The Corporation for National and
Community Service
1201 New York Avenue, NW
Washington, D.C. 20525
(202) 606-5000
www.learnandserve.org/index.html

Jim Kielsmeier, CEO
National Youth Leadership Council
1667 Snelling Ave. North
St. Paul, MN 55108
(651) 631-3672
www.nylc.org

Pam Meador, Service Learning Specialist
Montgomery County Public Schools
850 Hungerford Dr., Room 207
Rockville, MD 20850
(301) 279-3454
www.mcps.k12.md.us/departments/pupilservices/studentservicelearning

What’s the Impact?

Earlier this year, a report (“Learning in Deed”) by the National Commission on Service-Learning, chaired by former Sen. John Glenn of Ohio and funded by the W.K. Kellogg Foundation, cited a growing body of research indicating that well-designed service-learning not only engages youth in their communities, but leads them to be more engaged in their other classes as well.

“Overall, there are positive impacts on kids’ commitment to do well – and impacts on math and science grades, even when there is not direct connection with the content of the service-learning,” says Alan Melchior, deputy director of the Center for Youth in Communities at Brandeis University in Massachusetts.

Various studies have reported that service-learning programs can help to:

• Increase youths’ awareness of community needs and their belief that they can make a difference in the world.

• Increase grades, attendance and positive attitudes toward school.

• Decrease risky behaviors that lead to pregnancy, disciplinary measures and arrest.

• Increase the number of students who consider responsibility an important value.

In some cases, the gains are slight. Melchior says some results must be confirmed by more than one study.

Other service-learning proponents point out that the studies seem to indicate that time spent in service-learning is not effort lost from other subjects – one of the most common questions raised about service-learning.

But service-learning pioneer Joan Shine, founding director of the former National Center for Service Learning in Early Adolescence at City University of New York, wants to see service-learning justified in its own terms, not through test scores on academic subjects.

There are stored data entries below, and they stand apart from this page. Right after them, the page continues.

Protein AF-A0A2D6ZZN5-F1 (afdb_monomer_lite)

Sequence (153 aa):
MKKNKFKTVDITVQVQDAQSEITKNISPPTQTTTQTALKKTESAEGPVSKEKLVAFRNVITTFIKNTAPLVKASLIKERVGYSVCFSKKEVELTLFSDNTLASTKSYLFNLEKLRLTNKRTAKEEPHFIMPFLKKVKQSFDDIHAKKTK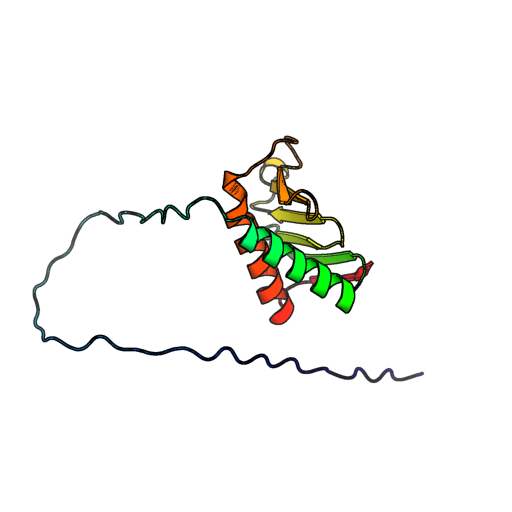LEFK

Foldseek 3Di:
DDDDDDDDDDDDDDDDDDDDDDDDDDDDDDDDDDDDDPVVPPVPPDQDDPVNLLVLLVVLQVVCVVPAQKKKKWAADQQFGWIWIGHNFWIKIWGGDHPDPVPIWIWIQGSVVRWIATPVVRDTDSVCSVVVSVSVVVRVVCVVVVNIDMDHD

Radius of gyration: 21.0 Å; chains: 1; bounding box: 46×52×63 Å

Secondary structure (DSSP, 8-state):
-----PPP-------------------------------------PPPPHHHHHHHHHHHHHHHHHS-SEEEEEEEETTEEEEEEEESSEEEEEEE-SS-GGG-EEEEEETTTTEEEETTT--B-GGGHHHHHHHHHHHHHHHHTT-SEEEE-

Structure (mmCIF, N/CA/C/O backbone):
data_AF-A0A2D6ZZN5-F1
#
_entry.id   AF-A0A2D6ZZN5-F1
#
loop_
_atom_site.group_PDB
_atom_site.id
_atom_site.type_symbol
_atom_site.label_atom_id
_atom_site.label_alt_id
_atom_site.label_comp_id
_atom_site.label_asym_id
_atom_site.label_entity_id
_atom_site.label_seq_id
_atom_site.pdbx_PDB_ins_code
_atom_site.Cartn_x
_atom_site.Cartn_y
_atom_site.Cartn_z
_atom_site.occupancy
_atom_site.B_iso_or_equiv
_atom_site.auth_seq_id
_atom_site.auth_comp_id
_atom_site.auth_asym_id
_atom_site.auth_atom_id
_atom_site.pdbx_PDB_model_num
ATOM 1 N N . MET A 1 1 ? -11.163 -36.941 17.217 1.00 42.53 1 MET A N 1
ATOM 2 C CA . MET A 1 1 ? -11.120 -36.129 15.977 1.00 42.53 1 MET A CA 1
ATOM 3 C C . MET A 1 1 ? -12.219 -35.069 16.032 1.00 42.53 1 MET A C 1
ATOM 5 O O . MET A 1 1 ? -13.388 -35.426 15.964 1.00 42.53 1 MET A O 1
ATOM 9 N N . LYS A 1 2 ? -11.882 -33.788 16.244 1.00 40.53 2 LYS A N 1
ATOM 10 C CA . LYS A 1 2 ? -12.866 -32.687 16.295 1.00 40.53 2 LYS A CA 1
ATOM 11 C C . LYS A 1 2 ? -12.992 -32.050 14.905 1.00 40.53 2 LYS A C 1
ATOM 13 O O . LYS A 1 2 ? -11.996 -31.615 14.340 1.00 40.53 2 LYS A O 1
ATOM 18 N N . LYS A 1 3 ? -14.209 -32.040 14.351 1.00 44.03 3 LYS A N 1
ATOM 19 C CA . LYS A 1 3 ? -14.558 -31.407 13.068 1.00 44.03 3 LYS A CA 1
ATOM 20 C C . LYS A 1 3 ? -14.793 -29.909 13.299 1.00 44.03 3 LYS A C 1
ATOM 22 O O . LYS A 1 3 ? -15.777 -29.553 13.944 1.00 44.03 3 LYS A O 1
ATOM 27 N N . ASN A 1 4 ? -13.937 -29.039 12.764 1.00 39.66 4 ASN A N 1
ATOM 28 C CA . ASN A 1 4 ? -14.197 -27.597 12.754 1.00 39.66 4 ASN A CA 1
ATOM 29 C C . ASN A 1 4 ? -15.091 -27.235 11.560 1.00 39.66 4 ASN A C 1
ATOM 31 O O . ASN A 1 4 ? -14.673 -27.308 10.406 1.00 39.66 4 ASN A O 1
ATOM 35 N N . LYS A 1 5 ? -16.335 -26.842 11.860 1.00 44.03 5 LYS A N 1
ATOM 36 C CA . LYS A 1 5 ? -17.258 -26.178 10.932 1.00 44.03 5 LYS A CA 1
ATOM 37 C C . LYS A 1 5 ? -16.755 -24.757 10.669 1.00 44.03 5 LYS A C 1
ATOM 39 O O . LYS A 1 5 ? -16.794 -23.924 11.571 1.00 44.03 5 LYS A O 1
ATOM 44 N N . PHE A 1 6 ? -16.338 -24.470 9.442 1.00 42.53 6 PHE A N 1
ATOM 45 C CA . PHE A 1 6 ? -16.168 -23.093 8.985 1.00 42.53 6 PHE A CA 1
ATOM 46 C C . PHE A 1 6 ? -17.539 -22.513 8.628 1.00 42.53 6 PHE A C 1
ATOM 48 O O . PHE A 1 6 ? -18.278 -23.095 7.836 1.00 42.53 6 PHE A O 1
ATOM 55 N N . LYS A 1 7 ? -17.892 -21.384 9.251 1.00 42.41 7 LYS A N 1
ATOM 56 C CA . LYS A 1 7 ? -19.036 -20.560 8.852 1.00 42.41 7 LYS A CA 1
ATOM 57 C C . LYS A 1 7 ? -18.569 -19.600 7.760 1.00 42.41 7 LYS A C 1
ATOM 59 O O . LYS A 1 7 ? -17.664 -18.803 7.990 1.00 42.41 7 LYS A O 1
ATOM 64 N N . THR A 1 8 ? -19.184 -19.698 6.590 1.00 36.97 8 THR A N 1
ATOM 65 C CA . THR A 1 8 ? -19.023 -18.752 5.483 1.00 36.97 8 THR A CA 1
ATOM 66 C C . THR A 1 8 ? -19.781 -17.471 5.821 1.00 36.97 8 THR A C 1
ATOM 68 O O . THR A 1 8 ? -20.950 -17.540 6.197 1.00 36.97 8 THR A O 1
ATOM 71 N N . VAL A 1 9 ? -19.122 -16.318 5.712 1.00 40.91 9 VAL A N 1
ATOM 72 C CA . VAL A 1 9 ? -19.770 -15.002 5.785 1.00 40.91 9 VAL A CA 1
ATOM 73 C C . VAL A 1 9 ? -19.825 -14.448 4.369 1.00 40.91 9 VAL A C 1
ATOM 75 O O . VAL A 1 9 ? -18.795 -14.345 3.703 1.00 40.91 9 VAL A O 1
ATOM 78 N N . ASP A 1 10 ? -21.037 -14.153 3.916 1.00 39.66 10 ASP A N 1
ATOM 79 C CA . ASP A 1 10 ? -21.335 -13.546 2.625 1.00 39.66 10 ASP A CA 1
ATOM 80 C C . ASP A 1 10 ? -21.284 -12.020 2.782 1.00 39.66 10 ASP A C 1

“The real value of service-learning is in preparation for citizenship,” she says. “I’m not happy that service-learning must be linked to improved test scores in the traditional disciplines.”

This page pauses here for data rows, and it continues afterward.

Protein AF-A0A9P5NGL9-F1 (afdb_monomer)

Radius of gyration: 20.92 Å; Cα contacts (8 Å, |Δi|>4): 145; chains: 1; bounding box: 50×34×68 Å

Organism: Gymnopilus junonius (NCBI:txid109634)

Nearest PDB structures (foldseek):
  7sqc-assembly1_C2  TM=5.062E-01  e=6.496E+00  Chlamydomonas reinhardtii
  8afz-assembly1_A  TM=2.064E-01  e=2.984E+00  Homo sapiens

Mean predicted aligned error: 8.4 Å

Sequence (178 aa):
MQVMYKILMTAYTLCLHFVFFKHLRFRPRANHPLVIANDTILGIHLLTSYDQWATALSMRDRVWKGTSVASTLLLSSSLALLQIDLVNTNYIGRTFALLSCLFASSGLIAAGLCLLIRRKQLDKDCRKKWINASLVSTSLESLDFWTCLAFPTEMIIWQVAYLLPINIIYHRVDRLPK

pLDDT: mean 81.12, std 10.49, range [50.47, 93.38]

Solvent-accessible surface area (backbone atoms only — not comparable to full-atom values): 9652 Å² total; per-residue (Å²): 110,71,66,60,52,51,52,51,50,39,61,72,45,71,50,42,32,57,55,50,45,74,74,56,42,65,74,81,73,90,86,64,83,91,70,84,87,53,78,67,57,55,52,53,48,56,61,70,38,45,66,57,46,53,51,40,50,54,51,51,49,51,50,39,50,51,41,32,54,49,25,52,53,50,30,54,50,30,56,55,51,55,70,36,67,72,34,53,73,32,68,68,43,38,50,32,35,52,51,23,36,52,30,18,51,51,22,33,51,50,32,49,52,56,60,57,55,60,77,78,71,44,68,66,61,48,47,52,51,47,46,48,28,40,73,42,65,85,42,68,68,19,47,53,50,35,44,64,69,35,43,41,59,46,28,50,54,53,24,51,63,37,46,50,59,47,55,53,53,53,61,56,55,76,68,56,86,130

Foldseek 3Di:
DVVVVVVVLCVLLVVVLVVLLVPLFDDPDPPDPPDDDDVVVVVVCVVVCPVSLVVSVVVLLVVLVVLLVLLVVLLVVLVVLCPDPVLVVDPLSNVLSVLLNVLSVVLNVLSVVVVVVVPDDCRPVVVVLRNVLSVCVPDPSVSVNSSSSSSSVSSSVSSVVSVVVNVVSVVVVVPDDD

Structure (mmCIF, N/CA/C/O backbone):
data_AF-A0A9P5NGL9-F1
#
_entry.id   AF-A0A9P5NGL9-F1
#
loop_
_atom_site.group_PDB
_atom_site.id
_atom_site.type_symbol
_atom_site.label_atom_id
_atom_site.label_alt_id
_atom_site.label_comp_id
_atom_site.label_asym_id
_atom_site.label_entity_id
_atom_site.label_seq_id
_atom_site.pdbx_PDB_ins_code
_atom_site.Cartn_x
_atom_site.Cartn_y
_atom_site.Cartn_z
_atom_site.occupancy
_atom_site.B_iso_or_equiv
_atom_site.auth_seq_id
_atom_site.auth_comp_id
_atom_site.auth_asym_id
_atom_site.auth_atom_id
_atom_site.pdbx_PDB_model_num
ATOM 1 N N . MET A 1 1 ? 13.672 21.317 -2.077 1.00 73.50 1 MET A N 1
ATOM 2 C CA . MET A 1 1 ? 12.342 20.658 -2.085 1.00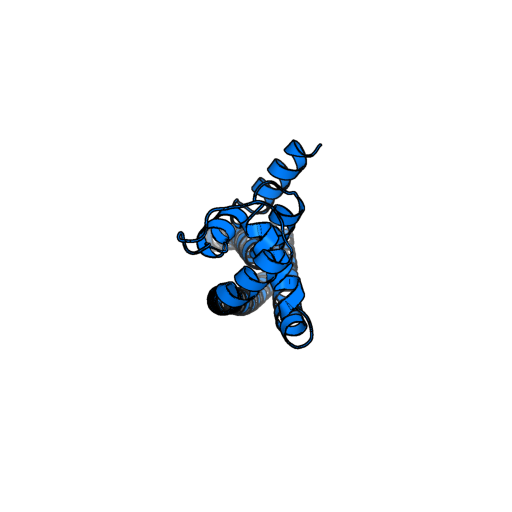 73.50 1 MET A CA 1
ATOM 3 C C . MET A 1 1 ? 12.393 19.149 -2.342 1.00 73.50 1 MET A C 1
ATOM 5 O O . MET A 1 1 ? 11.768 18.417 -1.589 1.00 73.50 1 MET A O 1
ATOM 9 N N . GLN A 1 2 ? 13.158 18.650 -3.322 1.00 79.19 2 GLN A N 1
ATOM 10 C CA . GLN A 1 2 ? 13.182 17.211 -3.662 1.00 79.19 2 GLN A CA 1
ATOM 11 C C . GLN A 1 2 ? 13.601 16.270 -2.513 1.00 79.19 2 GLN A C 1
ATOM 13 O O . GLN A 1 2 ? 13.049 15.183 -2.384 1.00 79.19 2 GLN A O 1
ATOM 18 N N . VAL A 1 3 ? 14.542 16.679 -1.653 1.00 82.25 3 VAL A N 1
ATOM 19 C CA . VAL A 1 3 ? 14.973 15.871 -0.493 1.00 82.25 3 VAL A CA 1
ATOM 20 C C . VAL A 1 3 ? 13.842 15.706 0.525 1.00 82.25 3 VAL A C 1
ATOM 22 O O . VAL A 1 3 ? 13.588 14.601 0.991 1.00 82.25 3 VAL A O 1
ATOM 25 N N . MET A 1 4 ? 13.111 16.786 0.811 1.00 84.69 4 MET A N 1
ATOM 26 C CA . MET A 1 4 ? 11.987 16.765 1.749 1.00 84.69 4 MET A CA 1
ATOM 27 C C . MET A 1 4 ? 10.850 15.867 1.243 1.00 84.69 4 MET A C 1
ATOM 29 O O . MET A 1 4 ? 10.298 15.093 2.016 1.00 84.69 4 MET A O 1
ATOM 33 N N . TYR A 1 5 ? 10.564 15.898 -0.064 1.00 84.75 5 TYR A N 1
ATOM 34 C CA . TYR A 1 5 ? 9.592 15.001 -0.699 1.00 84.75 5 TYR A CA 1
ATOM 35 C C . TYR A 1 5 ? 9.981 13.526 -0.553 1.00 84.75 5 TYR A C 1
ATOM 37 O O . TYR A 1 5 ? 9.155 12.704 -0.168 1.00 84.75 5 TYR A O 1
ATOM 45 N N . LYS A 1 6 ? 11.255 13.190 -0.795 1.00 79.19 6 LYS A N 1
ATOM 46 C CA . LYS A 1 6 ? 11.759 11.818 -0.634 1.00 79.19 6 LYS A CA 1
ATOM 47 C C . LYS A 1 6 ? 11.631 11.329 0.804 1.00 79.19 6 LYS A C 1
ATOM 49 O O . LYS A 1 6 ? 11.206 10.196 1.013 1.00 79.19 6 LYS A O 1
ATOM 54 N N . ILE A 1 7 ? 11.959 12.173 1.783 1.00 83.25 7 ILE A N 1
ATOM 55 C CA . ILE A 1 7 ? 11.813 11.840 3.207 1.00 83.25 7 ILE A CA 1
ATOM 56 C C . ILE A 1 7 ? 10.337 11.633 3.554 1.00 83.25 7 ILE A C 1
ATOM 58 O O . ILE A 1 7 ? 9.999 10.620 4.160 1.00 83.25 7 ILE A O 1
ATOM 62 N N . LEU A 1 8 ? 9.459 12.542 3.119 1.00 84.56 8 LEU A N 1
ATOM 63 C CA . LEU A 1 8 ? 8.021 12.456 3.371 1.00 84.56 8 LEU A CA 1
ATOM 64 C C . LEU A 1 8 ? 7.425 11.174 2.782 1.00 84.56 8 LEU A C 1
ATOM 66 O O . LEU A 1 8 ? 6.747 10.436 3.491 1.00 84.56 8 LEU A O 1
ATOM 70 N N . MET A 1 9 ? 7.733 10.866 1.521 1.00 78.94 9 MET A N 1
ATOM 71 C CA . MET A 1 9 ? 7.259 9.642 0.879 1.00 78.94 9 MET A CA 1
ATOM 72 C C . MET A 1 9 ? 7.853 8.387 1.516 1.00 78.94 9 MET A C 1
ATOM 74 O O . MET A 1 9 ? 7.154 7.395 1.689 1.00 78.94 9 MET A O 1
ATOM 78 N N . THR A 1 10 ? 9.118 8.415 1.930 1.00 79.56 10 THR A N 1
ATOM 79 C CA . THR A 1 10 ? 9.747 7.275 2.618 1.00 79.56 10 THR A CA 1
ATOM 80 C C . THR A 1 10 ? 9.086 6.998 3.965 1.00 79.56 10 THR A C 1
ATOM 82 O O . THR A 1 10 ? 8.801 5.841 4.274 1.00 79.56 10 THR A O 1
ATOM 85 N N . ALA A 1 11 ? 8.800 8.050 4.736 1.00 79.69 11 ALA A N 1
ATOM 86 C CA . ALA A 1 11 ? 8.111 7.946 6.016 1.00 79.69 11 ALA A CA 1
ATOM 87 C C . ALA A 1 11 ? 6.659 7.479 5.841 1.00 79.69 11 ALA A C 1
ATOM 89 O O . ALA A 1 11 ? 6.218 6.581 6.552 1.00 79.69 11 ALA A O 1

The most relevant test of service-learning, Shine suggests, would measure “citizen participation 10 years after the students got out of school.”

Federal Funding

The federal commitment to service-learning may soon grow.

The Learn and Serve budget within the Corporation for National and Community Service has been $43 million since 1996. CNS says grants for that program reached 1.5 million youth this year.

The Citizen Service Act of 2002 (HR 4854) would increase funding for service-learning, starting at $55 million for fiscal year 2003 and growing to $65 million in 2006.

A new formula would decrease the amount of the total fund pool destined for K-12 programs from 62.5 percent to 50 percent, while increasing the amount destined to community-based organizations from 12.5 percent to 25 percent. Observers say the changes reflect the administration’s desire to aid faith-based institutions.

The No Child Left Behind Act, signed by President Bush this year, encourages service-learning projects that involve tutoring and mentoring, and allows for use of 21st Century Community Learning Center funds for service-learning that “increases students’ sense of individual responsibility” for safe, healthy neighborhoods.